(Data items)

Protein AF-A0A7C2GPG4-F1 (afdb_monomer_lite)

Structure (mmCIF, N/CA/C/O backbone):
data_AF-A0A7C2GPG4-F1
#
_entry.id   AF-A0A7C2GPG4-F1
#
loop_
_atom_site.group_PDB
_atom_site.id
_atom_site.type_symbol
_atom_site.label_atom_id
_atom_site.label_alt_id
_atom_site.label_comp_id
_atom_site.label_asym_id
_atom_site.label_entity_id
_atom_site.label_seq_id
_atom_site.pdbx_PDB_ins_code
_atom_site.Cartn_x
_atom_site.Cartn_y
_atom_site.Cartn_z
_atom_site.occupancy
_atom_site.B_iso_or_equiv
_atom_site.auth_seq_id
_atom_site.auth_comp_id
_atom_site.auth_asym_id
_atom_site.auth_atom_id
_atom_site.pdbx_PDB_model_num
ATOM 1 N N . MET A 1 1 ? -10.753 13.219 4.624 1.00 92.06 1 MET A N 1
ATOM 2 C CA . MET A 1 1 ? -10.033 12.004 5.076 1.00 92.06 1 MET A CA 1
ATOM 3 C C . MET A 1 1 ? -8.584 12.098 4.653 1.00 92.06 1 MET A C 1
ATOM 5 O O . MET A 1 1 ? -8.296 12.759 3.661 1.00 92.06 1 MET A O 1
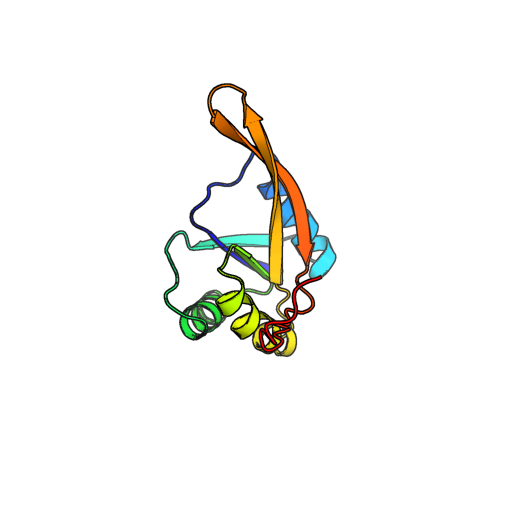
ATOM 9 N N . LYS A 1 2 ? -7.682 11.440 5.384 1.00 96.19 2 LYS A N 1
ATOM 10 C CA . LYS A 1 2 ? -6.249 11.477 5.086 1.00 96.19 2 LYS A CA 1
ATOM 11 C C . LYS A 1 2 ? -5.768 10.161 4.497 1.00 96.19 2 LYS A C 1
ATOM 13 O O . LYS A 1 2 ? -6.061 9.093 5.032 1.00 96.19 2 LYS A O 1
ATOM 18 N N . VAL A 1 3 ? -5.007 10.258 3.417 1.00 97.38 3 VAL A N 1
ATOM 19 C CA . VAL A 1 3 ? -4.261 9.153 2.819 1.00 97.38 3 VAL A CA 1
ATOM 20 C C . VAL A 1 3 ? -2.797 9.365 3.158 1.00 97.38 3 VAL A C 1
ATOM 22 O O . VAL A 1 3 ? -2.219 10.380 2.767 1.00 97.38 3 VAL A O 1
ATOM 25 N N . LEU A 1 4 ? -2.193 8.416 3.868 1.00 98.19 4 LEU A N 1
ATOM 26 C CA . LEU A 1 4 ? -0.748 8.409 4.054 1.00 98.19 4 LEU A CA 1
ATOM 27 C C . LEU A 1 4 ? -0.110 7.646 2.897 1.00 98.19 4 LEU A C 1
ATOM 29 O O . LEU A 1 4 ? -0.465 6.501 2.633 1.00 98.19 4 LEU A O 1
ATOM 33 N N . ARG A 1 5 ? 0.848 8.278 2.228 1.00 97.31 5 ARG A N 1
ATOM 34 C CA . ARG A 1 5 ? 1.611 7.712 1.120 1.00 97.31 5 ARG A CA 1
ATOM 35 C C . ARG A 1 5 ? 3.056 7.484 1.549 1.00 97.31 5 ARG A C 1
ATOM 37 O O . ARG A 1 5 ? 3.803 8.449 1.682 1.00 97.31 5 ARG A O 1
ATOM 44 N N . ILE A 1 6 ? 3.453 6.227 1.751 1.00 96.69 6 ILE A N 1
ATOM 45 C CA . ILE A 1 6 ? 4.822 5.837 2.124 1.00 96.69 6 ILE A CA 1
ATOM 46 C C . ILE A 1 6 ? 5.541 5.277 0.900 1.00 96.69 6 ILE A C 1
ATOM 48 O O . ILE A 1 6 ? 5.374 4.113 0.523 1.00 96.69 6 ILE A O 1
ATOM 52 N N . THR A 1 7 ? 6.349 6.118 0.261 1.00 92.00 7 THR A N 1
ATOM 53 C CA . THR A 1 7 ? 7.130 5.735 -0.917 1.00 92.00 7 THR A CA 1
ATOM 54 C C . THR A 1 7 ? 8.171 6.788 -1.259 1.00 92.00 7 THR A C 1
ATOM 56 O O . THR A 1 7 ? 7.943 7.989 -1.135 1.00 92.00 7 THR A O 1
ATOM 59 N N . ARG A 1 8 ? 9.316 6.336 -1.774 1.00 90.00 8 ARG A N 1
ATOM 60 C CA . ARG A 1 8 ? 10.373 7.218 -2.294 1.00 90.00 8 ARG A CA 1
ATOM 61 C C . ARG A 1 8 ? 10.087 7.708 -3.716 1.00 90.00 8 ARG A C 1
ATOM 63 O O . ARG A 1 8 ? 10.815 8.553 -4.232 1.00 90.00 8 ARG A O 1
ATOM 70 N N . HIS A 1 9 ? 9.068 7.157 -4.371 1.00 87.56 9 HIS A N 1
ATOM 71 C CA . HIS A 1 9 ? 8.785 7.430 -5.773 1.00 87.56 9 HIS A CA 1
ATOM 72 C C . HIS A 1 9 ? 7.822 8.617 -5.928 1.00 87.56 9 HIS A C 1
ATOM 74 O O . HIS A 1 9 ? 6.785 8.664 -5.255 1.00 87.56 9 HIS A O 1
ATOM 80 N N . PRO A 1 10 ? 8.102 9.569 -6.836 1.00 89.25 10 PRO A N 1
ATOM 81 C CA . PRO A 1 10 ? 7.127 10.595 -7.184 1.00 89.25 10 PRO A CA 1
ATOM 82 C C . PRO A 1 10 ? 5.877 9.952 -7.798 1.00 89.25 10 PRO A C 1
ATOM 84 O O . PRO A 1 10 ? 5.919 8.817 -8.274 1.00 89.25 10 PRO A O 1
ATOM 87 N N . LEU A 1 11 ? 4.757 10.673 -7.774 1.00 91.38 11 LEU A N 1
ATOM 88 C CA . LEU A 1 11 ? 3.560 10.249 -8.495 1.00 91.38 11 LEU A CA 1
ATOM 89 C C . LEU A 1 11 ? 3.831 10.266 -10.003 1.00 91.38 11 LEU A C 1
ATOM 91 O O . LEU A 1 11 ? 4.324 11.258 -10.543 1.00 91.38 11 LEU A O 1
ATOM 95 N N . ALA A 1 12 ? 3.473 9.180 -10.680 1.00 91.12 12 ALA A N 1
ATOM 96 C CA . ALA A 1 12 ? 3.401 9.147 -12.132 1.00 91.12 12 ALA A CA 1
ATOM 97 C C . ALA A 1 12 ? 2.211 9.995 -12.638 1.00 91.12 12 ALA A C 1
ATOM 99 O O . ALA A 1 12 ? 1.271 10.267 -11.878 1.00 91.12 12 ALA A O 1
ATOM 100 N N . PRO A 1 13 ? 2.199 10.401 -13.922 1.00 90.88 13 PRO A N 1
---
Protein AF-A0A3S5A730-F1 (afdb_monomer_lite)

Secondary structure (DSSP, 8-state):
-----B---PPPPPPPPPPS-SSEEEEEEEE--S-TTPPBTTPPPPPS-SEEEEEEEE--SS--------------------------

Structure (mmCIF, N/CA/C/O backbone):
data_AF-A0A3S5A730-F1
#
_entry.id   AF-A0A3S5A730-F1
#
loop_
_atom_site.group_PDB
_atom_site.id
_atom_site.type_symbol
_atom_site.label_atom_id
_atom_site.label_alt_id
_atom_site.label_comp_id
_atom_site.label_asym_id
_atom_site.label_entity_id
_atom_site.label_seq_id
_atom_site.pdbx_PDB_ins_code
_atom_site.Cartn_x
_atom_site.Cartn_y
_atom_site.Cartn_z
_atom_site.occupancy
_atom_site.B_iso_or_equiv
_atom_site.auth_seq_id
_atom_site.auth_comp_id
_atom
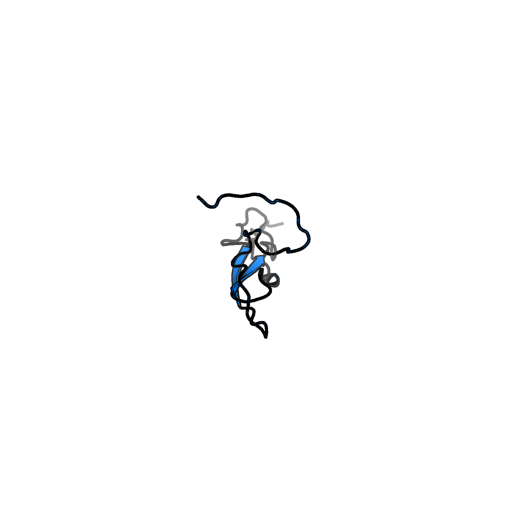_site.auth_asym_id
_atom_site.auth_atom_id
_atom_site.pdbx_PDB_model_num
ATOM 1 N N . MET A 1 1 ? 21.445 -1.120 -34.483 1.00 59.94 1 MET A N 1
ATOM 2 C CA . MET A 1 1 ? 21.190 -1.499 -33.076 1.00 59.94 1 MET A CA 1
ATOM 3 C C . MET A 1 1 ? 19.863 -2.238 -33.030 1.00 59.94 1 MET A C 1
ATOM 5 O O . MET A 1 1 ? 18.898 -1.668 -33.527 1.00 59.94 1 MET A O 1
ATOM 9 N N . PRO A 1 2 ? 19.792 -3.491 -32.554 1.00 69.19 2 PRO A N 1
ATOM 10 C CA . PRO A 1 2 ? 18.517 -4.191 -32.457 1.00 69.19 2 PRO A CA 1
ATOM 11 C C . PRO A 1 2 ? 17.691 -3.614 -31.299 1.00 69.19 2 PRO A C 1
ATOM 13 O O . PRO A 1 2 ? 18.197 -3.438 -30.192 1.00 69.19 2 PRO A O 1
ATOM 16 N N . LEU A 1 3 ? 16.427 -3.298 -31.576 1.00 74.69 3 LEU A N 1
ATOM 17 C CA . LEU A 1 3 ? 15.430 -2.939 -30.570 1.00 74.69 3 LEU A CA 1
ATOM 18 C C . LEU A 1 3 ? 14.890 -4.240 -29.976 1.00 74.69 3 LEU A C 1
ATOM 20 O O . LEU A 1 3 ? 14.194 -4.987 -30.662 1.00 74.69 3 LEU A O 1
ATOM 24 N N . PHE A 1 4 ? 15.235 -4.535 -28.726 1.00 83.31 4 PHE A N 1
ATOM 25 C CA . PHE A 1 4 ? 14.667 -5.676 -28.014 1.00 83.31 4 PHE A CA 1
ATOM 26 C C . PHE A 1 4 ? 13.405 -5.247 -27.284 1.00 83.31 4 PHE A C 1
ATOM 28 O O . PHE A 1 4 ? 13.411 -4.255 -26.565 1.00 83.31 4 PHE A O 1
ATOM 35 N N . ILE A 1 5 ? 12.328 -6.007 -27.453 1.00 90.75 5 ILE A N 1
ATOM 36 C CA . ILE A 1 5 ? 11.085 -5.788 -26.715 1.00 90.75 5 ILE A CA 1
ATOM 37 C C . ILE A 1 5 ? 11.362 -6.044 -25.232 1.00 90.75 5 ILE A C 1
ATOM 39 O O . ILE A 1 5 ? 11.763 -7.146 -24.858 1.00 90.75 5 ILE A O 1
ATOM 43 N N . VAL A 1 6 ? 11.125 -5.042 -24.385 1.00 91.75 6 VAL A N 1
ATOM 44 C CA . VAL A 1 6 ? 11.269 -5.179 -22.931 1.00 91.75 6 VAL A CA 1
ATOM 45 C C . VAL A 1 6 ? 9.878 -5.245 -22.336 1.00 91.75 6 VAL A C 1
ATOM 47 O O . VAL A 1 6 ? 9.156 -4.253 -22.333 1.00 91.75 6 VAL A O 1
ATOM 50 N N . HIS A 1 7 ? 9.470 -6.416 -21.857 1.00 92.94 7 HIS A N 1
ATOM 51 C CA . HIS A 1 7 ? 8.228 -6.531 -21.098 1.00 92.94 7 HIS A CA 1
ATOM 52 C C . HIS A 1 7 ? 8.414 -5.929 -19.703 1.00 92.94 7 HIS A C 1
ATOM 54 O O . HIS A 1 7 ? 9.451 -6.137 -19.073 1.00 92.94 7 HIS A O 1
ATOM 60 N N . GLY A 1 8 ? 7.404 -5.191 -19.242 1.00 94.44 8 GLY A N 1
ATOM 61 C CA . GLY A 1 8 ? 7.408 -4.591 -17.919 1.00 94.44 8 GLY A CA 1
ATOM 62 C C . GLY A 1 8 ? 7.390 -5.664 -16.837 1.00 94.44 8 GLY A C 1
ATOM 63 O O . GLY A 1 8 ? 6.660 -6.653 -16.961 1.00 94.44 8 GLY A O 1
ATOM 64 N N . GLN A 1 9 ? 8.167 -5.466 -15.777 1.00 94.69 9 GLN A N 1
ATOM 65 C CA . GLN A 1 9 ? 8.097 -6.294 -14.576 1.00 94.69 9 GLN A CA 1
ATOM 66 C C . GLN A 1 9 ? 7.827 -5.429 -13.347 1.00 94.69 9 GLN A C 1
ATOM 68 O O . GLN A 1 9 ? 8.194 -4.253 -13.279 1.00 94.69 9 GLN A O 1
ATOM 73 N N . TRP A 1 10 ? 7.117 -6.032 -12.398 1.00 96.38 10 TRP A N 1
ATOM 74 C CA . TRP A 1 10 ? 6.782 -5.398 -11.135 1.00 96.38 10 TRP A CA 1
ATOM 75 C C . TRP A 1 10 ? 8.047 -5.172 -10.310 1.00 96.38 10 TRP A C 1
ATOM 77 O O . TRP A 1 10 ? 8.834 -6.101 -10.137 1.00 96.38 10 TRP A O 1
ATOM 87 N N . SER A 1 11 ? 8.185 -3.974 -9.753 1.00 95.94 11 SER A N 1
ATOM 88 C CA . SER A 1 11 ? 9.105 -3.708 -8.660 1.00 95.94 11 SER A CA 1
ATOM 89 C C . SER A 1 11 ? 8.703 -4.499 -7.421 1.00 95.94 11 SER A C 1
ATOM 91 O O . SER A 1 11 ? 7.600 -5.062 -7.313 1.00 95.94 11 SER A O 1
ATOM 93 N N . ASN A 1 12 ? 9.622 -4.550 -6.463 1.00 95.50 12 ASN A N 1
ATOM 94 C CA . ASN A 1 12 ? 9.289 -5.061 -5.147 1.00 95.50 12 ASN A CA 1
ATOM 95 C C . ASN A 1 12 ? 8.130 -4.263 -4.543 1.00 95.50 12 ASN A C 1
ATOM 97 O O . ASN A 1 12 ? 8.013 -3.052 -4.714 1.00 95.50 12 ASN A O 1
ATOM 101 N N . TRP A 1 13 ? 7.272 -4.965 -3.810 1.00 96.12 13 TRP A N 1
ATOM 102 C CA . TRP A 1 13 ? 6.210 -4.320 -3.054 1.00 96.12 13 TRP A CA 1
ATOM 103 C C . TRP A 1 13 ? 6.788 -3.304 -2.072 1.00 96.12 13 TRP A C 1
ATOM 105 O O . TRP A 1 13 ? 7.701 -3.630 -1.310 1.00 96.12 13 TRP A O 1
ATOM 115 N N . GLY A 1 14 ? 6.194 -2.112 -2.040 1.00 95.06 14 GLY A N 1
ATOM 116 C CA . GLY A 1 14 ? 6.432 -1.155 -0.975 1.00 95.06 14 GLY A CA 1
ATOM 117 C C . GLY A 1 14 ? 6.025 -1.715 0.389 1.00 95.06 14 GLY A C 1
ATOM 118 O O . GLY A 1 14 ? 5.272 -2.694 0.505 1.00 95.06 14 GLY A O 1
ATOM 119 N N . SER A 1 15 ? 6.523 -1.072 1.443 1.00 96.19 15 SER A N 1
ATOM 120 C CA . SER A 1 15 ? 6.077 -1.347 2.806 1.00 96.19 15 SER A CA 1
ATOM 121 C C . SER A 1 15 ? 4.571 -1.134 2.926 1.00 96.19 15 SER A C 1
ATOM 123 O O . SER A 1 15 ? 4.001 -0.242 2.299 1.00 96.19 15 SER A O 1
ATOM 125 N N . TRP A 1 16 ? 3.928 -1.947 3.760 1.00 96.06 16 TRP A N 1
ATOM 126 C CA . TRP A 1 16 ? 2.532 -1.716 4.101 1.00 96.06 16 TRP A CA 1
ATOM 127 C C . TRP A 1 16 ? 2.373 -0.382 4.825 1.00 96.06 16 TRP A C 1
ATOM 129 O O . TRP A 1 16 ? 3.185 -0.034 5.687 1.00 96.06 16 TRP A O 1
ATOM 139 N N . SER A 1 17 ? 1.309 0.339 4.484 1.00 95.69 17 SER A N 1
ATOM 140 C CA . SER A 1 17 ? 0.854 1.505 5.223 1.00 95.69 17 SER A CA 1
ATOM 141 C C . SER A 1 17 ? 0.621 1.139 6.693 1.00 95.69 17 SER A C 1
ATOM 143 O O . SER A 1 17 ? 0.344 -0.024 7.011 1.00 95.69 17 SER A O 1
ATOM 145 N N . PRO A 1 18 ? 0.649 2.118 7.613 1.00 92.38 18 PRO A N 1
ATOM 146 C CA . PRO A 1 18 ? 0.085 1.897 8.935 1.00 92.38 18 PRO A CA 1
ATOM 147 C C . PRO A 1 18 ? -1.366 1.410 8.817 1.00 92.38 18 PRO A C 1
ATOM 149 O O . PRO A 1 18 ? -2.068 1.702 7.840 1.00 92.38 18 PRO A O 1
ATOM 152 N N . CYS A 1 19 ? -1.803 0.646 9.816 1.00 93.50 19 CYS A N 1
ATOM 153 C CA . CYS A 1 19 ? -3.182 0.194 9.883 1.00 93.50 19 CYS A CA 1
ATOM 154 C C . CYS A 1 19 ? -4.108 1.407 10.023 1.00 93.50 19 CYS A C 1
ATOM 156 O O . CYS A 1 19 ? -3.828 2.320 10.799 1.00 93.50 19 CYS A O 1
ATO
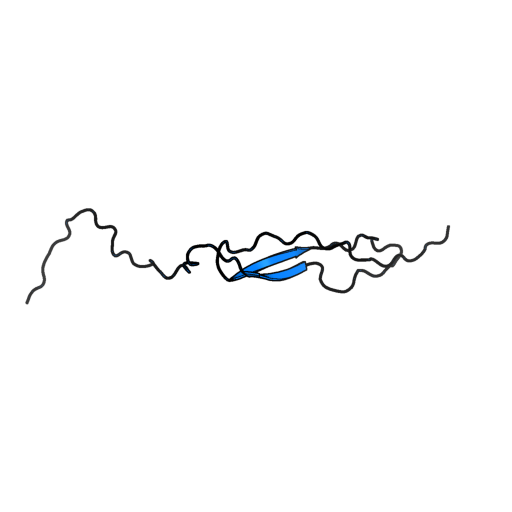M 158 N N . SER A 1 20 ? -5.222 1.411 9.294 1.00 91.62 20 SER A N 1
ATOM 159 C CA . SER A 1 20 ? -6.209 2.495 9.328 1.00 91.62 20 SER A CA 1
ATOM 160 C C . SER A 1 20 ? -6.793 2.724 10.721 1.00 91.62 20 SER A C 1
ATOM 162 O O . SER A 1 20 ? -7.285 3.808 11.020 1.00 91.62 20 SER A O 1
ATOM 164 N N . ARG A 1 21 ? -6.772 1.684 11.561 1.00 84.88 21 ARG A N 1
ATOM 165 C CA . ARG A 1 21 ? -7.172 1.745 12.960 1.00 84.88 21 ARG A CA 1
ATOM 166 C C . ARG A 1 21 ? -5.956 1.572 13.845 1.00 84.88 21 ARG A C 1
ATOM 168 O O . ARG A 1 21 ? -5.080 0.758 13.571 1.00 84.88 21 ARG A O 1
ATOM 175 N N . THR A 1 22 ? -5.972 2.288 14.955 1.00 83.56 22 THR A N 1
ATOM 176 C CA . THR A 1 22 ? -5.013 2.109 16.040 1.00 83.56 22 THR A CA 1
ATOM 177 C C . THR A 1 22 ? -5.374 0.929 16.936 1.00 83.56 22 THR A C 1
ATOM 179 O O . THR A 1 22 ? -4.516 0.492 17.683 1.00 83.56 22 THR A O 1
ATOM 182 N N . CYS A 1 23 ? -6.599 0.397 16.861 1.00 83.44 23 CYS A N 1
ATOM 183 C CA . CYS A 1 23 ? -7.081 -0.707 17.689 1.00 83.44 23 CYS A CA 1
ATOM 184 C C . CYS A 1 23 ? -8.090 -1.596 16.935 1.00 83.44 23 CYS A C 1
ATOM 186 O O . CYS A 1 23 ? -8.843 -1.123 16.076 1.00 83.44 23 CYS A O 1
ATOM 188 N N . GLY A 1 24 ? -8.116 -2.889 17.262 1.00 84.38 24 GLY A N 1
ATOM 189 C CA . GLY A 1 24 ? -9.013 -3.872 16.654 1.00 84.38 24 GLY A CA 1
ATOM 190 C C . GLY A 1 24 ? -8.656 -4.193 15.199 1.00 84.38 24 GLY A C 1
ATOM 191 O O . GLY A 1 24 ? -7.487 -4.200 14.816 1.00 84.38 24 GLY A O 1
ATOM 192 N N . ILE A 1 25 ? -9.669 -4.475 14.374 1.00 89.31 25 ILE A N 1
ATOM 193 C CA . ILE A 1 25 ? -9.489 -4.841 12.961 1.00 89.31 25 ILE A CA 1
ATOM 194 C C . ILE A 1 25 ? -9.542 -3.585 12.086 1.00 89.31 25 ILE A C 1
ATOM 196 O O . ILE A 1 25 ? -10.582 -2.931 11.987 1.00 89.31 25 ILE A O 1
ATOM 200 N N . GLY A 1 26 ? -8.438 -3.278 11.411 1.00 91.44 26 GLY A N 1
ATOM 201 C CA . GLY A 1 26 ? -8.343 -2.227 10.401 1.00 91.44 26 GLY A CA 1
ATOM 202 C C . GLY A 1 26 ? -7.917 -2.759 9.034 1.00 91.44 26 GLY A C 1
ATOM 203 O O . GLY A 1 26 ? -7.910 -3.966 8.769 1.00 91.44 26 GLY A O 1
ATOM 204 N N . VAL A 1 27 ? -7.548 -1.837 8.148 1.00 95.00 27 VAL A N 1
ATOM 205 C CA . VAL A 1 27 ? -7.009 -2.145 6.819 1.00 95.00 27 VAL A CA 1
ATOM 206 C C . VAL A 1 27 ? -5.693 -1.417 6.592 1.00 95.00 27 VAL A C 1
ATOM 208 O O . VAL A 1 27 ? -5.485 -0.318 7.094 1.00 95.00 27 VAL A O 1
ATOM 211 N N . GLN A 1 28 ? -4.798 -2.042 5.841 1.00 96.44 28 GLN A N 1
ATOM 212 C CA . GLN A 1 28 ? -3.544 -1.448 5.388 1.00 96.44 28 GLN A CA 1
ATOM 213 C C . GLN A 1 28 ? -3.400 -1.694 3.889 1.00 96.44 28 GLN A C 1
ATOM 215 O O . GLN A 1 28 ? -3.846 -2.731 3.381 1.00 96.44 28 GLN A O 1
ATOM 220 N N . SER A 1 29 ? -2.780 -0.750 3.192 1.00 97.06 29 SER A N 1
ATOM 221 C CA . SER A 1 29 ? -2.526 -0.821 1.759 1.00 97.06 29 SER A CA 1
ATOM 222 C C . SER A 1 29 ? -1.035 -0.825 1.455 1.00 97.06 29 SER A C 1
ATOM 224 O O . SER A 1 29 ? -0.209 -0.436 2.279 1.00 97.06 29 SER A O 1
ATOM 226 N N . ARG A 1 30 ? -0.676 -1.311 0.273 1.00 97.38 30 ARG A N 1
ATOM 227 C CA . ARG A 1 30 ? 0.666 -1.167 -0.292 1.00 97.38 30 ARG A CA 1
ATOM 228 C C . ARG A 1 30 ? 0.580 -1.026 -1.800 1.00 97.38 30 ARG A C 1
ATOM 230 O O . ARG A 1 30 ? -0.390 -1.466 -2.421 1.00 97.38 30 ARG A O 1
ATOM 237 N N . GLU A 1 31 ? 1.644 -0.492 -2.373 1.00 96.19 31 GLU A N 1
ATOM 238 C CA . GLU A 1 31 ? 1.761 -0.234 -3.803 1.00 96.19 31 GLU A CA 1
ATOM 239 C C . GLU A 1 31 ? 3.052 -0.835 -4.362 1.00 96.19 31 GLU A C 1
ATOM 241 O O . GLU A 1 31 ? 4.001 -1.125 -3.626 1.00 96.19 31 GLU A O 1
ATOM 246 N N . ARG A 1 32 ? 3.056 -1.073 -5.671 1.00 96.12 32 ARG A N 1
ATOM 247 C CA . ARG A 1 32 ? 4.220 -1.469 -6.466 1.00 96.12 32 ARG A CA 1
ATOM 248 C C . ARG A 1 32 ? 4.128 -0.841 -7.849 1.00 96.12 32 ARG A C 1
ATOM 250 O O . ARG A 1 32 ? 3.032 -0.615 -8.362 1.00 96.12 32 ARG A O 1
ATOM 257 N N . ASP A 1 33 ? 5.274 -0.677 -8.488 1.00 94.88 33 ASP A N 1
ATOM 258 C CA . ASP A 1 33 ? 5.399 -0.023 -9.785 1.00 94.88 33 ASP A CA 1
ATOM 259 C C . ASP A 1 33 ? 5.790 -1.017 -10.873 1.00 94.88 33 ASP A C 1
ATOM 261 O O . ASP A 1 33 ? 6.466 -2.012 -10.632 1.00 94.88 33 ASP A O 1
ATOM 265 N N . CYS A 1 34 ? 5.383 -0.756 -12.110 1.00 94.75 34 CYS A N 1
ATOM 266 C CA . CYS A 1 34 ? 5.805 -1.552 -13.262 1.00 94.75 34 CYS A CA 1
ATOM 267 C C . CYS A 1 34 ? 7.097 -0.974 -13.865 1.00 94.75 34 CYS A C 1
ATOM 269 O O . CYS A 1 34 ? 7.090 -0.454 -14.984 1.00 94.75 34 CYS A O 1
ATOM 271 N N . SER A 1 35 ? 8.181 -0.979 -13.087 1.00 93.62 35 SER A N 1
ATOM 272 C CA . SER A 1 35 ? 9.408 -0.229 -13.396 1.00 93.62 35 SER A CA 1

* **Assignment**: Only the lines above starting at the one containing "ATOM 2 C CA . MET A 1 1 ? 21.190" and ending at the one containing "ATOM 25 C CA", both included, are to be returned, exactly as they read.

* **Response to this exercise**:
ATOM 2 C CA . MET A 1 1 ? 21.190 -1.499 -33.076 1.00 59.94 1 MET A CA 1
ATOM 3 C C . MET A 1 1 ? 19.863 -2.238 -33.030 1.00 59.94 1 MET A C 1
ATOM 5 O O . MET A 1 1 ? 18.898 -1.668 -33.527 1.00 59.94 1 MET A O 1
ATOM 9 N N . PRO A 1 2 ? 19.792 -3.491 -32.554 1.00 69.19 2 PRO A N 1
ATOM 10 C CA . PRO A 1 2 ? 18.517 -4.191 -32.457 1.00 69.19 2 PRO A CA 1
ATOM 11 C C . PRO A 1 2 ? 17.691 -3.614 -31.299 1.00 69.19 2 PRO A C 1
ATOM 13 O O . PRO A 1 2 ? 18.197 -3.438 -30.192 1.00 69.19 2 PRO A O 1
ATOM 16 N N . LEU A 1 3 ? 16.427 -3.298 -31.576 1.00 74.69 3 LEU A N 1
ATOM 17 C CA . LEU A 1 3 ? 15.430 -2.939 -30.570 1.00 74.69 3 LEU A CA 1
ATOM 18 C C . LEU A 1 3 ? 14.890 -4.240 -29.976 1.00 74.69 3 LEU A C 1
ATOM 20 O O . LEU A 1 3 ? 14.194 -4.987 -30.662 1.00 74.69 3 LEU A O 1
ATOM 24 N N . PHE A 1 4 ? 15.235 -4.535 -28.726 1.00 83.31 4 PHE A N 1
ATOM 25 C CA . PHE A 1 4 ? 14.667 -5.676 -28.014 1.00 83.31 4 PHE A CA 1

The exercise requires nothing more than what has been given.